Daddy's home - to stay

Daddy's home - to stay
Mr Wayne Toh with three of his four children (from left) Elliot, Ethel and Tertius. Mr Toh’s life went into a harrowing spin when his wife walked out on the family but he realised his children needed him more than ever.

Wayne Toh is 39 years old, 176 cm tall and has a 74cm waist.

There is no hint of a widening girth, the bane of many men approaching middle age. In fact, tipping the scales at just 63kg, he could definitely do with a few extra kilos on his frame.

His beanpole figure has less to do with a high metabolic rate than an extremely taxing domestic situation.

The rigours of a full-time job aside, the photographer has to keep house and parent four growing children. Eldest son Seth, 14, is grappling with teenage angst. Ethel, 12, is stressing over her Primary School Leaving Examination. Tertius, 10, is dyslexic, and Elliot, like any curious eight-year old, needs a bit of attention.

Mr Toh does everything himself. And he has been doing it for the last four years after his wife of 10 years upped and left suddenly for reasons he says he still cannot comprehend.

Her departure turned his life topsy-turvy and sent him on a harrowing spin through the emotional wringer with heartbreak, thoughts of suicide, guilt and helplessness.

"But the worst is over," he says. "On a happiness scale of one to 10, I would say I'm at a seven or eight."

It is 6pm and you can see the sun setting from the family's maisonette in Choa Chu Kang. The children have had their dinner.

Seth is singing There Are Worse Things I Could Do from the musical Grease. A student at the School of the Arts, he has a plaintive and soulful voice.

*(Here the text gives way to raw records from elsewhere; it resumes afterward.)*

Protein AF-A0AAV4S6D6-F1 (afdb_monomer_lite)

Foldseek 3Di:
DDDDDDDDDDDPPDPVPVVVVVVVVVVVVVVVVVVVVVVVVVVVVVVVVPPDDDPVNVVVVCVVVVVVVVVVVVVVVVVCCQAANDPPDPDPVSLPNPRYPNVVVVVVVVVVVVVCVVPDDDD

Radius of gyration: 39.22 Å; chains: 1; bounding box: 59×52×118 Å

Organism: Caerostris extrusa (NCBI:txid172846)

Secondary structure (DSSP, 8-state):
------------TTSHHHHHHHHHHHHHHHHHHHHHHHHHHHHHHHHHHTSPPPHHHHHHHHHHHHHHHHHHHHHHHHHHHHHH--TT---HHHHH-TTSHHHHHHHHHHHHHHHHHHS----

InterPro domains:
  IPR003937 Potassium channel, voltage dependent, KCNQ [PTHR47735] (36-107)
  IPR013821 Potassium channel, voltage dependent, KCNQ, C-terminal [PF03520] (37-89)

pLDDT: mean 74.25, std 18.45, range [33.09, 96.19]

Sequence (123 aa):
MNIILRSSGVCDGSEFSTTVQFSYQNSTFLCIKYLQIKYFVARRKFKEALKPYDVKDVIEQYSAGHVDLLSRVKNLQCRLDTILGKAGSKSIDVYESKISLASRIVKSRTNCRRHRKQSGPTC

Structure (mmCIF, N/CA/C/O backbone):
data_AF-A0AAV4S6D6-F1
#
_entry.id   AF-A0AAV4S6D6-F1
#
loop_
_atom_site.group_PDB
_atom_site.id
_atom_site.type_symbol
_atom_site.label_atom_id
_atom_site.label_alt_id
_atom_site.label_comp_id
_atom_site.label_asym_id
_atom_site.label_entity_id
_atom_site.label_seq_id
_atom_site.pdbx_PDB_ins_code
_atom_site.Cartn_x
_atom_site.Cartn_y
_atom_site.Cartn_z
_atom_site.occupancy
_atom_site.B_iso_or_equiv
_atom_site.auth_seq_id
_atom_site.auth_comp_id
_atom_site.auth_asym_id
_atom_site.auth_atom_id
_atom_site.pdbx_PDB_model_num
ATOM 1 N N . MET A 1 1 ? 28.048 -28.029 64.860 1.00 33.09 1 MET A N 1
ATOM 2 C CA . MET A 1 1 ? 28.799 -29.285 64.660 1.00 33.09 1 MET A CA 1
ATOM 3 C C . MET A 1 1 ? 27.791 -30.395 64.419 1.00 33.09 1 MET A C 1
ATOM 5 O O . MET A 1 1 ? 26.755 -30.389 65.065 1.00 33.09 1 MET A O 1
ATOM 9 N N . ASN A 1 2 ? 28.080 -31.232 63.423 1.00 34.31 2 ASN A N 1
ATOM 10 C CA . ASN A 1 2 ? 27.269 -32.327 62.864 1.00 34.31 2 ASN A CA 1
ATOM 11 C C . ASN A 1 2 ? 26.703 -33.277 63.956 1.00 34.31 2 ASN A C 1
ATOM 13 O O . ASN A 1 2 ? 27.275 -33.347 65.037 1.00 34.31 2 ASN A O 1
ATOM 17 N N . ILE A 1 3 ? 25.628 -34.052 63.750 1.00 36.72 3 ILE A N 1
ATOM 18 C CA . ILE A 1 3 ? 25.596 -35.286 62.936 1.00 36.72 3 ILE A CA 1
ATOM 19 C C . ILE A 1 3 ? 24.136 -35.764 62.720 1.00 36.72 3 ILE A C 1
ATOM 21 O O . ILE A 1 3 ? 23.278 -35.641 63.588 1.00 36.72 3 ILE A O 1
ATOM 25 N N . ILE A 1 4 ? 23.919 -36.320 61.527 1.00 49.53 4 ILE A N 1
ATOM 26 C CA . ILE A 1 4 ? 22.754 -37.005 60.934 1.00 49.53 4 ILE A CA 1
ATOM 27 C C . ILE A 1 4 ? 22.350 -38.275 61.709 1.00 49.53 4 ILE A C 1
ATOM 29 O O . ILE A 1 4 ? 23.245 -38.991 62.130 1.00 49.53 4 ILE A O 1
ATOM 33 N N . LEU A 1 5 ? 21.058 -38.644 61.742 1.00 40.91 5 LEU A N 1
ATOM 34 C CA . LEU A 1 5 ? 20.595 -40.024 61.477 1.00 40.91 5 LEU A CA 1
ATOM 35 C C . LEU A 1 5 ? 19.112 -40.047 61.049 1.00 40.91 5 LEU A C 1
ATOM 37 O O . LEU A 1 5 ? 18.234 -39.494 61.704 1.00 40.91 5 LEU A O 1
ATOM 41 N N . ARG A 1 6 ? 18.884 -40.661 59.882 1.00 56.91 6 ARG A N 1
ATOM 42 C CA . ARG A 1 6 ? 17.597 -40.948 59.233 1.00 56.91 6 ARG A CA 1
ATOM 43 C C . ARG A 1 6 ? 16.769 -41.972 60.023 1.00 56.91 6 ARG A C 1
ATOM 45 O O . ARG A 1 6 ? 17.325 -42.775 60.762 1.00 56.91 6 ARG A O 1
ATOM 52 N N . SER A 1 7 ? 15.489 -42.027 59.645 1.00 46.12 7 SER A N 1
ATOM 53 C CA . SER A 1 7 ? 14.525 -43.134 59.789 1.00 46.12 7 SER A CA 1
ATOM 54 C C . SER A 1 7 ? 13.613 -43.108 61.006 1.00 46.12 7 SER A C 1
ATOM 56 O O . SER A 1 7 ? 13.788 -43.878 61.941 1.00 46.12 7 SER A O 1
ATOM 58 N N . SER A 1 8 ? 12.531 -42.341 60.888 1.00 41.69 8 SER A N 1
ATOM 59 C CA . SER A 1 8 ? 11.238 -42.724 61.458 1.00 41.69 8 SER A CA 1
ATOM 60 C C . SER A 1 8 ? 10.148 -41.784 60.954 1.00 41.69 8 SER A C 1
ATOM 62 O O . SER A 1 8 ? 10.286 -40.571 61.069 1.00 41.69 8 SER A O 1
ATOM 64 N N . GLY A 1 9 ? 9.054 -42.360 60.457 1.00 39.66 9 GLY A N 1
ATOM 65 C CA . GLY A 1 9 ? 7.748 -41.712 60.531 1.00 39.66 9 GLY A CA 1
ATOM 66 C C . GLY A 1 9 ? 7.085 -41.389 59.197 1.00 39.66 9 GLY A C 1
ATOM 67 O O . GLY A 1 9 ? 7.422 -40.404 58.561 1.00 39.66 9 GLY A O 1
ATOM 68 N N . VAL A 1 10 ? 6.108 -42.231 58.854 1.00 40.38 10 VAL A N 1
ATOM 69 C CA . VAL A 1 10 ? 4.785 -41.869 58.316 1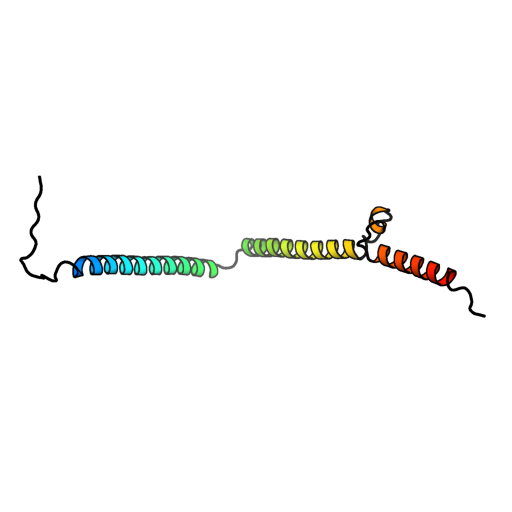.00 40.38 10 VAL A CA 1
ATOM 70 C C . VAL A 1 10 ? 4.756 -40.994 57.053 1.00 40.38 10 VAL A C 1
ATOM 72 O O . VAL A 1 10 ? 4.961 -39.786 57.072 1.00 40.38 10 VAL A O 1
ATOM 75 N N . CYS A 1 11 ? 4.403 -41.623 55.931 1.00 39.47 11 CYS A N 1
ATOM 76 C CA . CYS A 1 11 ? 3.981 -40.931 54.720 1.00 39.47 11 CYS A CA 1
ATOM 77 C C . CYS A 1 11 ? 2.547 -40.397 54.901 1.00 39.47 11 CYS A C 1
ATOM 79 O O . CYS A 1 11 ? 1.596 -41.074 54.519 1.00 39.47 11 CYS A O 1
ATOM 81 N N . ASP A 1 12 ? 2.387 -39.197 55.462 1.00 36.12 12 ASP A N 1
ATOM 82 C CA . ASP A 1 12 ? 1.102 -38.488 55.459 1.00 36.12 12 ASP A CA 1
ATOM 83 C C . ASP A 1 12 ? 0.925 -37.731 54.132 1.00 36.12 12 ASP A C 1
ATOM 85 O O . ASP A 1 12 ? 1.543 -36.703 53.854 1.00 36.12 12 ASP A O 1
ATOM 89 N N . GLY A 1 13 ? 0.091 -38.298 53.259 1.00 43.41 13 GLY A N 1
ATOM 90 C CA . GLY A 1 13 ? -0.171 -37.849 51.889 1.00 43.41 13 GLY A CA 1
ATOM 91 C C . GLY A 1 13 ? -1.052 -36.601 51.746 1.00 43.41 13 GLY A C 1
ATOM 92 O O . GLY A 1 13 ? -1.876 -36.559 50.835 1.00 43.41 13 GLY A O 1
ATOM 93 N N . SER A 1 14 ? -0.915 -35.585 52.604 1.00 44.19 14 SER A N 1
ATOM 94 C CA . SER A 1 14 ? -1.800 -34.403 52.607 1.00 44.19 14 SER A CA 1
ATOM 95 C C . SER A 1 14 ? -1.181 -33.099 52.083 1.00 44.19 14 SER A C 1
ATOM 97 O O . SER A 1 14 ? -1.923 -32.156 51.819 1.00 44.19 14 SER A O 1
ATOM 99 N N . GLU A 1 15 ? 0.137 -33.014 51.870 1.00 46.75 15 GLU A N 1
ATOM 100 C CA . GLU A 1 15 ? 0.800 -31.747 51.485 1.00 46.75 15 GLU A CA 1
ATOM 101 C C . GLU A 1 15 ? 1.044 -31.573 49.971 1.00 46.75 15 GLU A C 1
ATOM 103 O O . GLU A 1 15 ? 1.254 -30.461 49.487 1.00 46.75 15 GLU A O 1
ATOM 108 N N . PHE A 1 16 ? 0.940 -32.651 49.185 1.00 39.81 16 PHE A N 1
ATOM 109 C CA . PHE A 1 16 ? 1.123 -32.612 47.724 1.00 39.81 16 PHE A CA 1
ATOM 110 C C . PHE A 1 16 ? -0.138 -32.150 46.963 1.00 39.81 16 PHE A C 1
ATOM 112 O O . PHE A 1 16 ? -0.047 -31.661 45.841 1.00 39.81 16 PHE A O 1
ATOM 119 N N . SER A 1 17 ? -1.326 -32.263 47.567 1.00 40.94 17 SER A N 1
ATOM 120 C CA . SER A 1 17 ? -2.606 -31.961 46.902 1.00 40.94 17 SER A CA 1
ATOM 121 C C . SER A 1 17 ? -2.871 -30.453 46.768 1.00 40.94 17 SER A C 1
ATOM 123 O O . SER A 1 17 ? -3.319 -29.972 45.725 1.00 40.94 17 SER A O 1
ATOM 125 N N . THR A 1 18 ? -2.529 -29.670 47.793 1.00 50.00 18 THR A N 1
ATOM 126 C CA . THR A 1 18 ? -2.907 -28.250 47.884 1.00 50.00 18 THR A CA 1
ATOM 127 C C . THR A 1 18 ? -2.088 -27.357 46.950 1.00 50.00 18 THR A C 1
ATOM 129 O O . THR A 1 18 ? -2.623 -26.414 46.370 1.00 50.00 18 THR A O 1
ATOM 132 N N . THR A 1 19 ? -0.805 -27.666 46.735 1.00 50.38 19 THR A N 1
ATOM 133 C CA . THR A 1 19 ? 0.073 -26.912 45.819 1.00 50.38 19 THR A CA 1
ATOM 134 C C . THR A 1 19 ? -0.314 -27.135 44.355 1.00 50.38 19 THR A C 1
ATOM 136 O O . THR A 1 19 ? -0.373 -26.184 43.569 1.00 50.38 19 THR A O 1
ATOM 139 N N . VAL A 1 20 ? -0.677 -28.371 43.998 1.00 54.78 20 VAL A N 1
ATOM 140 C CA . VAL A 1 20 ? -1.153 -28.734 42.658 1.00 54.78 20 VAL A CA 1
ATOM 141 C C . VAL A 1 20 ? -2.549 -28.153 42.407 1.00 54.78 20 VAL A C 1
ATOM 143 O O . VAL A 1 20 ? -2.757 -27.539 41.360 1.00 54.78 20 VAL A O 1
ATOM 146 N N . GLN A 1 21 ? -3.479 -28.216 43.369 1.00 50.44 21 GLN A N 1
ATOM 147 C CA . GLN A 1 21 ? -4.788 -27.557 43.253 1.00 50.44 21 GLN A CA 1
ATOM 148 C C . GLN A 1 21 ? -4.684 -26.028 43.175 1.00 50.44 21 GLN A C 1
ATOM 150 O O . GLN A 1 21 ? -5.394 -25.426 42.373 1.00 50.44 21 GLN A O 1
ATOM 155 N N . PHE A 1 22 ? -3.782 -25.390 43.928 1.00 54.09 22 PHE A N 1
ATOM 156 C CA . PHE A 1 22 ? -3.536 -23.947 43.832 1.00 54.09 22 PHE A CA 1
ATOM 157 C C . PHE A 1 22 ? -2.988 -23.568 42.449 1.00 54.09 22 PHE A C 1
ATOM 159 O O . PHE A 1 22 ? -3.457 -22.609 41.838 1.00 54.09 22 PHE A O 1
ATOM 166 N N . SER A 1 23 ? -2.061 -24.354 41.889 1.00 55.88 23 SER A N 1
ATOM 167 C CA . SER A 1 23 ? -1.576 -24.149 40.516 1.00 55.88 23 SER A CA 1
ATOM 168 C C . SER A 1 23 ? -2.685 -24.319 39.465 1.00 55.88 23 SER A C 1
ATOM 170 O O . SER A 1 23 ? -2.741 -23.556 38.500 1.00 55.88 23 SER A O 1
ATOM 172 N N . TYR A 1 24 ? -3.625 -25.248 39.684 1.00 57.78 24 TYR A N 1
ATOM 173 C CA . TYR A 1 24 ? -4.759 -25.498 38.792 1.00 57.78 24 TYR A CA 1
ATOM 174 C C . TYR A 1 24 ? -5.836 -24.414 38.902 1.00 57.78 24 TYR A C 1
ATOM 176 O O . TYR A 1 24 ? -6.358 -23.972 37.885 1.00 57.78 24 TYR A O 1
ATOM 184 N N . GLN A 1 25 ? -6.139 -23.928 40.106 1.00 61.03 25 GLN A N 1
ATOM 185 C CA . GLN A 1 25 ? -7.037 -22.790 40.338 1.00 61.03 25 GLN A CA 1
ATOM 186 C C . GLN A 1 25 ? -6.472 -21.509 39.717 1.00 61.03 25 GLN A C 1
ATOM 188 O O . GLN A 1 25 ? -7.185 -20.790 39.025 1.00 61.03 25 GLN A O 1
ATOM 193 N N . ASN A 1 26 ? -5.167 -21.266 39.855 1.00 66.19 26 ASN A N 1
ATOM 194 C CA . ASN A 1 26 ? -4.516 -20.129 39.209 1.00 66.19 26 ASN A CA 1
ATOM 195 C C . ASN A 1 26 ? -4.470 -20.275 37.682 1.00 66.19 26 ASN A C 1
ATOM 197 O O . ASN A 1 26 ? -4.728 -19.303 36.980 1.00 66.19 26 ASN A O 1
ATOM 201 N N . SER A 1 27 ? -4.206 -21.476 37.155 1.00 70.62 27 SER A N 1
ATOM 202 C CA . SER A 1 27 ? -4.175 -21.750 35.709 1.00 70.62 27 SER A CA 1
ATOM 203 C C . SER A 1 27 ? -5.567 -21.682 35.066 1.00 70.62 27 SER A C 1
ATOM 205 O O . SER A 1 27 ? -5.743 -21.068 34.012 1.00 70.62 27 SER A O 1
ATOM 207 N N . THR A 1 28 ? -6.592 -22.229 35.724 1.00 75.44 28 THR A N 1
ATOM 208 C CA . THR A 1 28 ? -7.994 -22.132 35.284 1.00 75.44 28 THR A CA 1
ATOM 209 C C . THR A 1 28 ? -8.511 -20.702 35.388 1.00 75.44 28 THR A C 1
ATOM 211 O O . THR A 1 28 ? -9.145 -20.227 34.448 1.00 75.44 28 THR A O 1
ATOM 214 N N . PHE A 1 29 ? -8.171 -19.963 36.448 1.00 84.44 29 PHE A N 1
ATOM 215 C CA . PHE A 1 29 ? -8.472 -18.537 36.559 1.00 84.44 29 PHE A CA 1
ATOM 216 C C . PHE A 1 29 ? -7.800 -17.732 35.440 1.00 84.44 29 PHE A C 1
ATOM 218 O O . PHE A 1 29 ? -8.480 -16.970 34.752 1.00 84.44 29 PHE A O 1
ATOM 225 N N . LEU A 1 30 ? -6.503 -17.943 35.187 1.00 82.81 30 LEU A N 1
ATOM 226 C CA . LEU A 1 30 ? -5.787 -17.296 34.082 1.00 82.81 30 LEU A CA 1
ATOM 227 C C . LEU A 1 30 ? -6.426 -17.619 32.728 1.00 82.81 30 LEU A C 1
ATOM 229 O O . LEU A 1 30 ? -6.622 -16.722 31.911 1.00 82.81 30 LEU A O 1
ATOM 233 N N . CYS A 1 31 ? -6.796 -18.880 32.504 1.00 84.88 31 CYS A N 1
ATOM 234 C CA . CYS A 1 31 ? -7.456 -19.338 31.285 1.00 84.88 31 CYS A CA 1
ATOM 235 C C . CYS A 1 31 ? -8.823 -18.666 31.090 1.00 84.88 31 CYS A C 1
ATOM 237 O O . CYS A 1 31 ? -9.091 -18.090 30.033 1.00 84.88 31 CYS A O 1
ATOM 239 N N . ILE A 1 32 ? -9.668 -18.654 32.125 1.00 87.06 32 ILE A N 1
ATOM 240 C CA . ILE A 1 32 ? -10.988 -18.012 32.091 1.00 87.06 32 ILE A CA 1
ATOM 241 C C . ILE A 1 32 ? -10.842 -16.505 31.843 1.00 87.06 32 ILE A C 1
ATOM 243 O O . ILE A 1 32 ? -11.571 -15.939 31.027 1.00 87.06 32 ILE A O 1
ATOM 247 N N . LYS A 1 33 ? -9.871 -15.841 32.482 1.00 87.94 33 LYS A N 1
ATOM 248 C CA . LYS A 1 33 ? -9.595 -14.412 32.260 1.00 87.94 33 LYS A CA 1
ATOM 249 C C . LYS A 1 33 ? -9.086 -14.138 30.848 1.00 87.94 33 LYS A C 1
ATOM 251 O O . LYS A 1 33 ? -9.539 -13.190 30.210 1.00 87.94 33 LYS A O 1
ATOM 256 N N . TYR A 1 34 ? -8.216 -14.988 30.318 1.00 90.25 34 TYR A N 1
ATOM 257 C CA . TYR A 1 34 ? -7.718 -14.887 28.949 1.00 90.25 34 TYR A CA 1
ATOM 258 C C . TYR A 1 34 ? -8.832 -15.060 27.904 1.00 90.25 34 TYR A C 1
ATOM 260 O O . TYR A 1 34 ? -8.908 -14.291 26.942 1.00 90.25 34 TYR A O 1
ATOM 268 N N . LEU A 1 35 ? -9.749 -16.009 28.121 1.00 89.31 35 LEU A N 1
ATOM 269 C CA . LEU A 1 35 ? -10.940 -16.201 27.288 1.00 89.31 35 LEU A CA 1
ATOM 270 C C . LEU A 1 35 ? -11.875 -14.987 27.345 1.00 89.31 35 LEU A C 1
ATOM 272 O O . LEU A 1 35 ? -12.353 -14.535 26.305 1.00 89.31 35 LEU A O 1
ATOM 276 N N . GLN A 1 36 ? -12.074 -14.405 28.532 1.00 90.06 36 GLN A N 1
ATOM 277 C CA . GLN A 1 36 ? -12.836 -13.165 28.693 1.00 90.06 36 GLN A CA 1
ATOM 278 C C . GLN A 1 36 ? -12.201 -12.012 27.906 1.00 90.06 36 GLN A C 1
ATOM 280 O O . GLN A 1 36 ? -12.897 -11.343 27.146 1.00 90.06 36 GLN A O 1
ATOM 285 N N . ILE A 1 37 ? -10.885 -11.807 28.015 1.00 93.12 37 ILE A N 1
ATOM 286 C CA . ILE A 1 37 ? -10.168 -10.755 27.277 1.00 93.12 37 ILE A CA 1
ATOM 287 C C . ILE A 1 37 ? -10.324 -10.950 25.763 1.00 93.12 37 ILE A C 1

Ethel, tall and graceful, is revising for her PSLE, while Tertius and Elliot are doing their homework. Cheeky and friendly, the two younger boys often clamber over their father to give him affectionate hugs and pecks on the cheek.

Ensconced in a well-worn armchair, Mr Toh looks a little pooped but is candid and congenial as he talks about his life and how it changed dramatically four years ago.

The younger of two children, he grew up in a wooden house built by his paternal grandfather in Lim Chu Kang.

"He nailed every single plank, and even built a car porch for my father. He made me dream of becoming an architect," says Mr Toh, who shelved his plans to study architecture in Scotland to get married in his early 20s.

His parents ran a shop dealing in car audio and other accessories.

Life was generally carefree but for a few years there were domestic rumblings at home because of his father's gambling habit.